WHAT THE EXERCISE ASKS: Output the line containing "ATOM 168 C C", then every remaining line of the entries below, exactly as written and with no other text.

INPUT:
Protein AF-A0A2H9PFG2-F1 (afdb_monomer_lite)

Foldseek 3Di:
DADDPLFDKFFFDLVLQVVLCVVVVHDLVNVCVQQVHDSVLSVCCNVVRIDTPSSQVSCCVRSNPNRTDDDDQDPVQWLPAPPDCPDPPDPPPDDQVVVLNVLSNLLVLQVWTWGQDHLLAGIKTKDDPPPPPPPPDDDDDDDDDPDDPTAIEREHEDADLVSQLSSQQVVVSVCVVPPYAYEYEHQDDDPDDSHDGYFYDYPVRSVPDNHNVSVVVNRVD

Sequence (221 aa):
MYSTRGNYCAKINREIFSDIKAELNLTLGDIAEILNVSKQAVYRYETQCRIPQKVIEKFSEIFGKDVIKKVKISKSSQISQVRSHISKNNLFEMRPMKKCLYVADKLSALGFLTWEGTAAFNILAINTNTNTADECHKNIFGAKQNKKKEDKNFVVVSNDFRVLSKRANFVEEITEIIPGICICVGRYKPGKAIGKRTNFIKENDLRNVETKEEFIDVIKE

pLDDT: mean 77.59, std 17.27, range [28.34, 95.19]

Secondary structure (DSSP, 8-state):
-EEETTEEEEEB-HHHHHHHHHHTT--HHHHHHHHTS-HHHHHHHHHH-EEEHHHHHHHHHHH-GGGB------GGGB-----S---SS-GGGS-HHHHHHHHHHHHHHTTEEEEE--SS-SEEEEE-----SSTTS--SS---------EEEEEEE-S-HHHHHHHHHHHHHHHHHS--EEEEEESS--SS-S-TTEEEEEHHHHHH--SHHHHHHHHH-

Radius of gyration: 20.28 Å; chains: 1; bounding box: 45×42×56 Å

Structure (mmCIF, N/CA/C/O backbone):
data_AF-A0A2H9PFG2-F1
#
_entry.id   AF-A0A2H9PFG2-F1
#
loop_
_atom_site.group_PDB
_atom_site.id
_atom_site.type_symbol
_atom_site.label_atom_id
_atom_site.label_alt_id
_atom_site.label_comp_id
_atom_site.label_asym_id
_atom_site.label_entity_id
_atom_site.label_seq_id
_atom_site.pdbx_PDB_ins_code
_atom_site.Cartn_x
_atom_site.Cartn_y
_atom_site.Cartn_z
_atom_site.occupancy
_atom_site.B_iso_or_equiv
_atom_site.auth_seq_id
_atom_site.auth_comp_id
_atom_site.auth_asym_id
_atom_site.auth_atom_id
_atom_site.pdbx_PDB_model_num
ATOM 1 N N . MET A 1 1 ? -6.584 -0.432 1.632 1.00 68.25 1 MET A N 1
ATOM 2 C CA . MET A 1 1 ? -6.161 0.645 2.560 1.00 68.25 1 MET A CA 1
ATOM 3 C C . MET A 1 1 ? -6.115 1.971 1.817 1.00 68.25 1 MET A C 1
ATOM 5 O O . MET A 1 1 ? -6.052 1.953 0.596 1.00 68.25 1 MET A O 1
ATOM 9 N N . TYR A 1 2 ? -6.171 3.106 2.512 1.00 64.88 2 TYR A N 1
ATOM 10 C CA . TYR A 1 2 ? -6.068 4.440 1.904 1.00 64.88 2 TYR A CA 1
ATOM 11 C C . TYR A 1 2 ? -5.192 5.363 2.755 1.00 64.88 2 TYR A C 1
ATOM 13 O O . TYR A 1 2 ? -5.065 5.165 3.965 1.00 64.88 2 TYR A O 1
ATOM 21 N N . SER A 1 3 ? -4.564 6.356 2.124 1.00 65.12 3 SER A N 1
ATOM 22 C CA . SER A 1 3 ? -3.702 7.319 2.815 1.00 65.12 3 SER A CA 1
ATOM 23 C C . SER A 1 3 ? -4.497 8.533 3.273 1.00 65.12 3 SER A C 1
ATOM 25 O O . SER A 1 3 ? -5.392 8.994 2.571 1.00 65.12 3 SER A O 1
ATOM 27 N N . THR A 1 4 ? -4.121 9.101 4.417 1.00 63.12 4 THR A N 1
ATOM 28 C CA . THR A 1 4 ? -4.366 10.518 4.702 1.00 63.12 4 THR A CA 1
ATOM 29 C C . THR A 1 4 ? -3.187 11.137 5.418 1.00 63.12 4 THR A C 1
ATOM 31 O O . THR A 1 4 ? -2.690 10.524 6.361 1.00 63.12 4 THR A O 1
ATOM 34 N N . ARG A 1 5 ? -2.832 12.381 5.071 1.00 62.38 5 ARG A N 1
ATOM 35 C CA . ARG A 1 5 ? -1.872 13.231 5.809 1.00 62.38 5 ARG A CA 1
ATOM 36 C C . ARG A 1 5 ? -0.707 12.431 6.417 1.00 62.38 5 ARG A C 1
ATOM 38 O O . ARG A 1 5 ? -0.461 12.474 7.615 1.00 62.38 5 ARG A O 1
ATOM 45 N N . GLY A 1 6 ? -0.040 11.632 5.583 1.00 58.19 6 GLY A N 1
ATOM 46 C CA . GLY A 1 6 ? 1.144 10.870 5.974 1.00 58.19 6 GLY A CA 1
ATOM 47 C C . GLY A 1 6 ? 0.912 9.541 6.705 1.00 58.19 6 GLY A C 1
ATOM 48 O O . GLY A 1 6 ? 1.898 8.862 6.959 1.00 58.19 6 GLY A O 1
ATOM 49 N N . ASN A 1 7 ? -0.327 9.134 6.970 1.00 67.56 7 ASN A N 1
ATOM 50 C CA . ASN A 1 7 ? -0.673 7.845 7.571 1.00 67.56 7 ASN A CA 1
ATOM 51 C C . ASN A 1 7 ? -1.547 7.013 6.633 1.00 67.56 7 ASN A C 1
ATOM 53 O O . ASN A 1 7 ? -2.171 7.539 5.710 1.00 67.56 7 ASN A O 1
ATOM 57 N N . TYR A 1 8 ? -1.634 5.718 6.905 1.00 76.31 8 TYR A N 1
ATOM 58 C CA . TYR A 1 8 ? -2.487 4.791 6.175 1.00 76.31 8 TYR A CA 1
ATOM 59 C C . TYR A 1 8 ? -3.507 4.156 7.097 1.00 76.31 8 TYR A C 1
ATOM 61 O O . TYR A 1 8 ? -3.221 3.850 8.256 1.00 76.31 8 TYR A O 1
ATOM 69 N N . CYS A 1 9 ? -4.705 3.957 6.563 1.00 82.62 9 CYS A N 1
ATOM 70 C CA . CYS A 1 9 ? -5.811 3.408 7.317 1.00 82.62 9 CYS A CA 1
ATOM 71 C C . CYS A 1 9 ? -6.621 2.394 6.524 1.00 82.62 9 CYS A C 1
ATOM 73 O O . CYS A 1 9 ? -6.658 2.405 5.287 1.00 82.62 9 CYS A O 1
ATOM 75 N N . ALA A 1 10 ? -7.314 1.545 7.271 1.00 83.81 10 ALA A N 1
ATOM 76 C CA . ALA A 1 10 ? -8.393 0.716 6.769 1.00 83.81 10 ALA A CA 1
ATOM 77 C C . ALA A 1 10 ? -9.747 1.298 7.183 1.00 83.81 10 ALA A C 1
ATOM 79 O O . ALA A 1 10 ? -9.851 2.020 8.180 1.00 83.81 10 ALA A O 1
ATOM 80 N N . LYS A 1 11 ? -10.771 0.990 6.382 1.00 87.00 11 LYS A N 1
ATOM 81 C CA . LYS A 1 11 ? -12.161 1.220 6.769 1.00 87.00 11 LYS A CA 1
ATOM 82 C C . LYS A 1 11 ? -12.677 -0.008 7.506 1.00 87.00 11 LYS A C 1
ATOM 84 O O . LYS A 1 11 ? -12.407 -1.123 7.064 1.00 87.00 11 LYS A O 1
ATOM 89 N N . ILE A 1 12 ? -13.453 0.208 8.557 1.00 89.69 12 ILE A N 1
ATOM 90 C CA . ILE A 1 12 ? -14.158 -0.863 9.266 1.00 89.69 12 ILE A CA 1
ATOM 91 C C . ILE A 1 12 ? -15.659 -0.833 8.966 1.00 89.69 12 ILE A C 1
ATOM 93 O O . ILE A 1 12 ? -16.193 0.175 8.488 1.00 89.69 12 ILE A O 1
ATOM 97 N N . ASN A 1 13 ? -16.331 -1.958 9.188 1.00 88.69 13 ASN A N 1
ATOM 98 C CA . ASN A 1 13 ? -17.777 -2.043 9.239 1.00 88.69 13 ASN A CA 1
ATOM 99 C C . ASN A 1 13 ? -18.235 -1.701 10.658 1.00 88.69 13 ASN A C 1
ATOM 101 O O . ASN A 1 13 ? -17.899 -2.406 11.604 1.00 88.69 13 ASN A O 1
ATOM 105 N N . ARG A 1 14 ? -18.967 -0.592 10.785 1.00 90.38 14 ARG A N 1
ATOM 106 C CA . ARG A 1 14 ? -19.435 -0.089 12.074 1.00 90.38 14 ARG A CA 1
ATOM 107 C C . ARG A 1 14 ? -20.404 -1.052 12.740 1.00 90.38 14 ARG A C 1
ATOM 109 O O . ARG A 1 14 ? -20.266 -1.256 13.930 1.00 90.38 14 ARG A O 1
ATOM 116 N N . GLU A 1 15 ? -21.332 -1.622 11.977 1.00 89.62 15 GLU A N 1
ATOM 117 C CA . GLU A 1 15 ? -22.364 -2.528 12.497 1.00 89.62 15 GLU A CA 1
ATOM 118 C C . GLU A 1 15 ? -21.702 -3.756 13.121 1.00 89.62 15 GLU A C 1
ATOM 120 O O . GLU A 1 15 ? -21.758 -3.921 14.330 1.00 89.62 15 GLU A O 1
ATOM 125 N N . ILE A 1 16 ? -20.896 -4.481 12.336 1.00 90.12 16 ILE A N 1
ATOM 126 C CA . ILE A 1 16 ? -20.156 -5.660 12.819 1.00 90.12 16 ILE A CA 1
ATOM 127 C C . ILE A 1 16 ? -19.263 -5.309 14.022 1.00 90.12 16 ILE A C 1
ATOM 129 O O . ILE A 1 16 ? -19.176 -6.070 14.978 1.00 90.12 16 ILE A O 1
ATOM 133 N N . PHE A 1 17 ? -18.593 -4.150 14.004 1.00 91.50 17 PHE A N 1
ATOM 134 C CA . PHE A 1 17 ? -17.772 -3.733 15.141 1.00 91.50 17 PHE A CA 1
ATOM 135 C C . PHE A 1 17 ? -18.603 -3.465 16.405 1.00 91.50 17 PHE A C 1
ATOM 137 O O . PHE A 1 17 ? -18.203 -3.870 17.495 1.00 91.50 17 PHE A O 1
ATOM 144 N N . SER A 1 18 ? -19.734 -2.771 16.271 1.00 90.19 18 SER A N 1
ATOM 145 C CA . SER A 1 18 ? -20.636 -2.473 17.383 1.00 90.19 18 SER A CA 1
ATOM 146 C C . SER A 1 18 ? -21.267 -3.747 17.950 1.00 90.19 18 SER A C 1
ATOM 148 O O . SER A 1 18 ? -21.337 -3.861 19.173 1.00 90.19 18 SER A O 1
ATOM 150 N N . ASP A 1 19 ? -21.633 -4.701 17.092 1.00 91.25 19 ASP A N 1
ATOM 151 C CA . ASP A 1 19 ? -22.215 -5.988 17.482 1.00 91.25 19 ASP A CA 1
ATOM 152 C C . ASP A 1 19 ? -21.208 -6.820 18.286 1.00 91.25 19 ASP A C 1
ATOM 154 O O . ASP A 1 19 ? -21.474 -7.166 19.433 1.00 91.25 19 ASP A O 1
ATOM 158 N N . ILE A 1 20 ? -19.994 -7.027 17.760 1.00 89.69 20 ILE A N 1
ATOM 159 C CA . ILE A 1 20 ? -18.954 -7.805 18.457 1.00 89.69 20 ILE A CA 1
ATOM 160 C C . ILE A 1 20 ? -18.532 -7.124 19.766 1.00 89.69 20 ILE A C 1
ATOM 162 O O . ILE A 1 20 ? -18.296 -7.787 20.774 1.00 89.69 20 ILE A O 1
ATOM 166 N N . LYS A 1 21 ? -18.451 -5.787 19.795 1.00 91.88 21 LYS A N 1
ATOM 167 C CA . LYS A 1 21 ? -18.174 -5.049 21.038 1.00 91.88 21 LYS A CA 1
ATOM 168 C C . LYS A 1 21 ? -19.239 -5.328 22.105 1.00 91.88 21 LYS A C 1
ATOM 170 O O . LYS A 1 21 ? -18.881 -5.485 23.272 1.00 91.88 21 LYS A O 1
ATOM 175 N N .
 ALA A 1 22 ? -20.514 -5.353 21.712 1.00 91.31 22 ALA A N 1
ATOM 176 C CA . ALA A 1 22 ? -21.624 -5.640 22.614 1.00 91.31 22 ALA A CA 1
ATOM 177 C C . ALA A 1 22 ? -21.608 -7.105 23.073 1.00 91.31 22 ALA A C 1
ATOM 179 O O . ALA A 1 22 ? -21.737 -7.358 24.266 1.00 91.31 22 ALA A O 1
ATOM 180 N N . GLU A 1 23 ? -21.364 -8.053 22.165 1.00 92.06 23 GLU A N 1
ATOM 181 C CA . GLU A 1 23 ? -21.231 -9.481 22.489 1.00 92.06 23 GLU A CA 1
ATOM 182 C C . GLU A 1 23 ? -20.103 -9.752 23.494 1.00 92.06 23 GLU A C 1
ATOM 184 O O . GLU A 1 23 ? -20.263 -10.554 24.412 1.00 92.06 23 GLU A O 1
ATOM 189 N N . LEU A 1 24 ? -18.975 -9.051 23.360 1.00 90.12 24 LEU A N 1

RESULT OF THIS TASK:
ATOM 168 C C . LYS A 1 21 ? -19.239 -5.328 22.105 1.00 91.88 21 LYS A C 1
ATOM 170 O O . LYS A 1 21 ? -18.881 -5.485 23.272 1.00 91.88 21 LYS A O 1
ATOM 175 N N .
 ALA A 1 22 ? -20.514 -5.353 21.712 1.00 91.31 22 ALA A N 1
ATOM 176 C CA . ALA A 1 22 ? -21.624 -5.640 22.614 1.00 91.31 22 ALA A CA 1
ATOM 177 C C . ALA A 1 22 ? -21.608 -7.105 23.073 1.00 91.31 22 ALA A C 1
ATOM 179 O O . ALA A 1 22 ? -21.737 -7.358 24.266 1.00 91.31 22 ALA A O 1
ATOM 180 N N . GLU A 1 23 ? -21.364 -8.053 22.165 1.00 92.06 23 GLU A N 1
ATOM 181 C CA . GLU A 1 23 ? -21.231 -9.481 22.489 1.00 92.06 23 GLU A CA 1
ATOM 182 C C . GLU A 1 23 ? -20.103 -9.752 23.494 1.00 92.06 23 GLU A C 1
ATOM 184 O O . GLU A 1 23 ? -20.263 -10.554 24.412 1.00 92.06 23 GLU A O 1
ATOM 189 N N . LEU A 1 24 ? -18.975 -9.051 23.360 1.00 90.12 24 LEU A N 1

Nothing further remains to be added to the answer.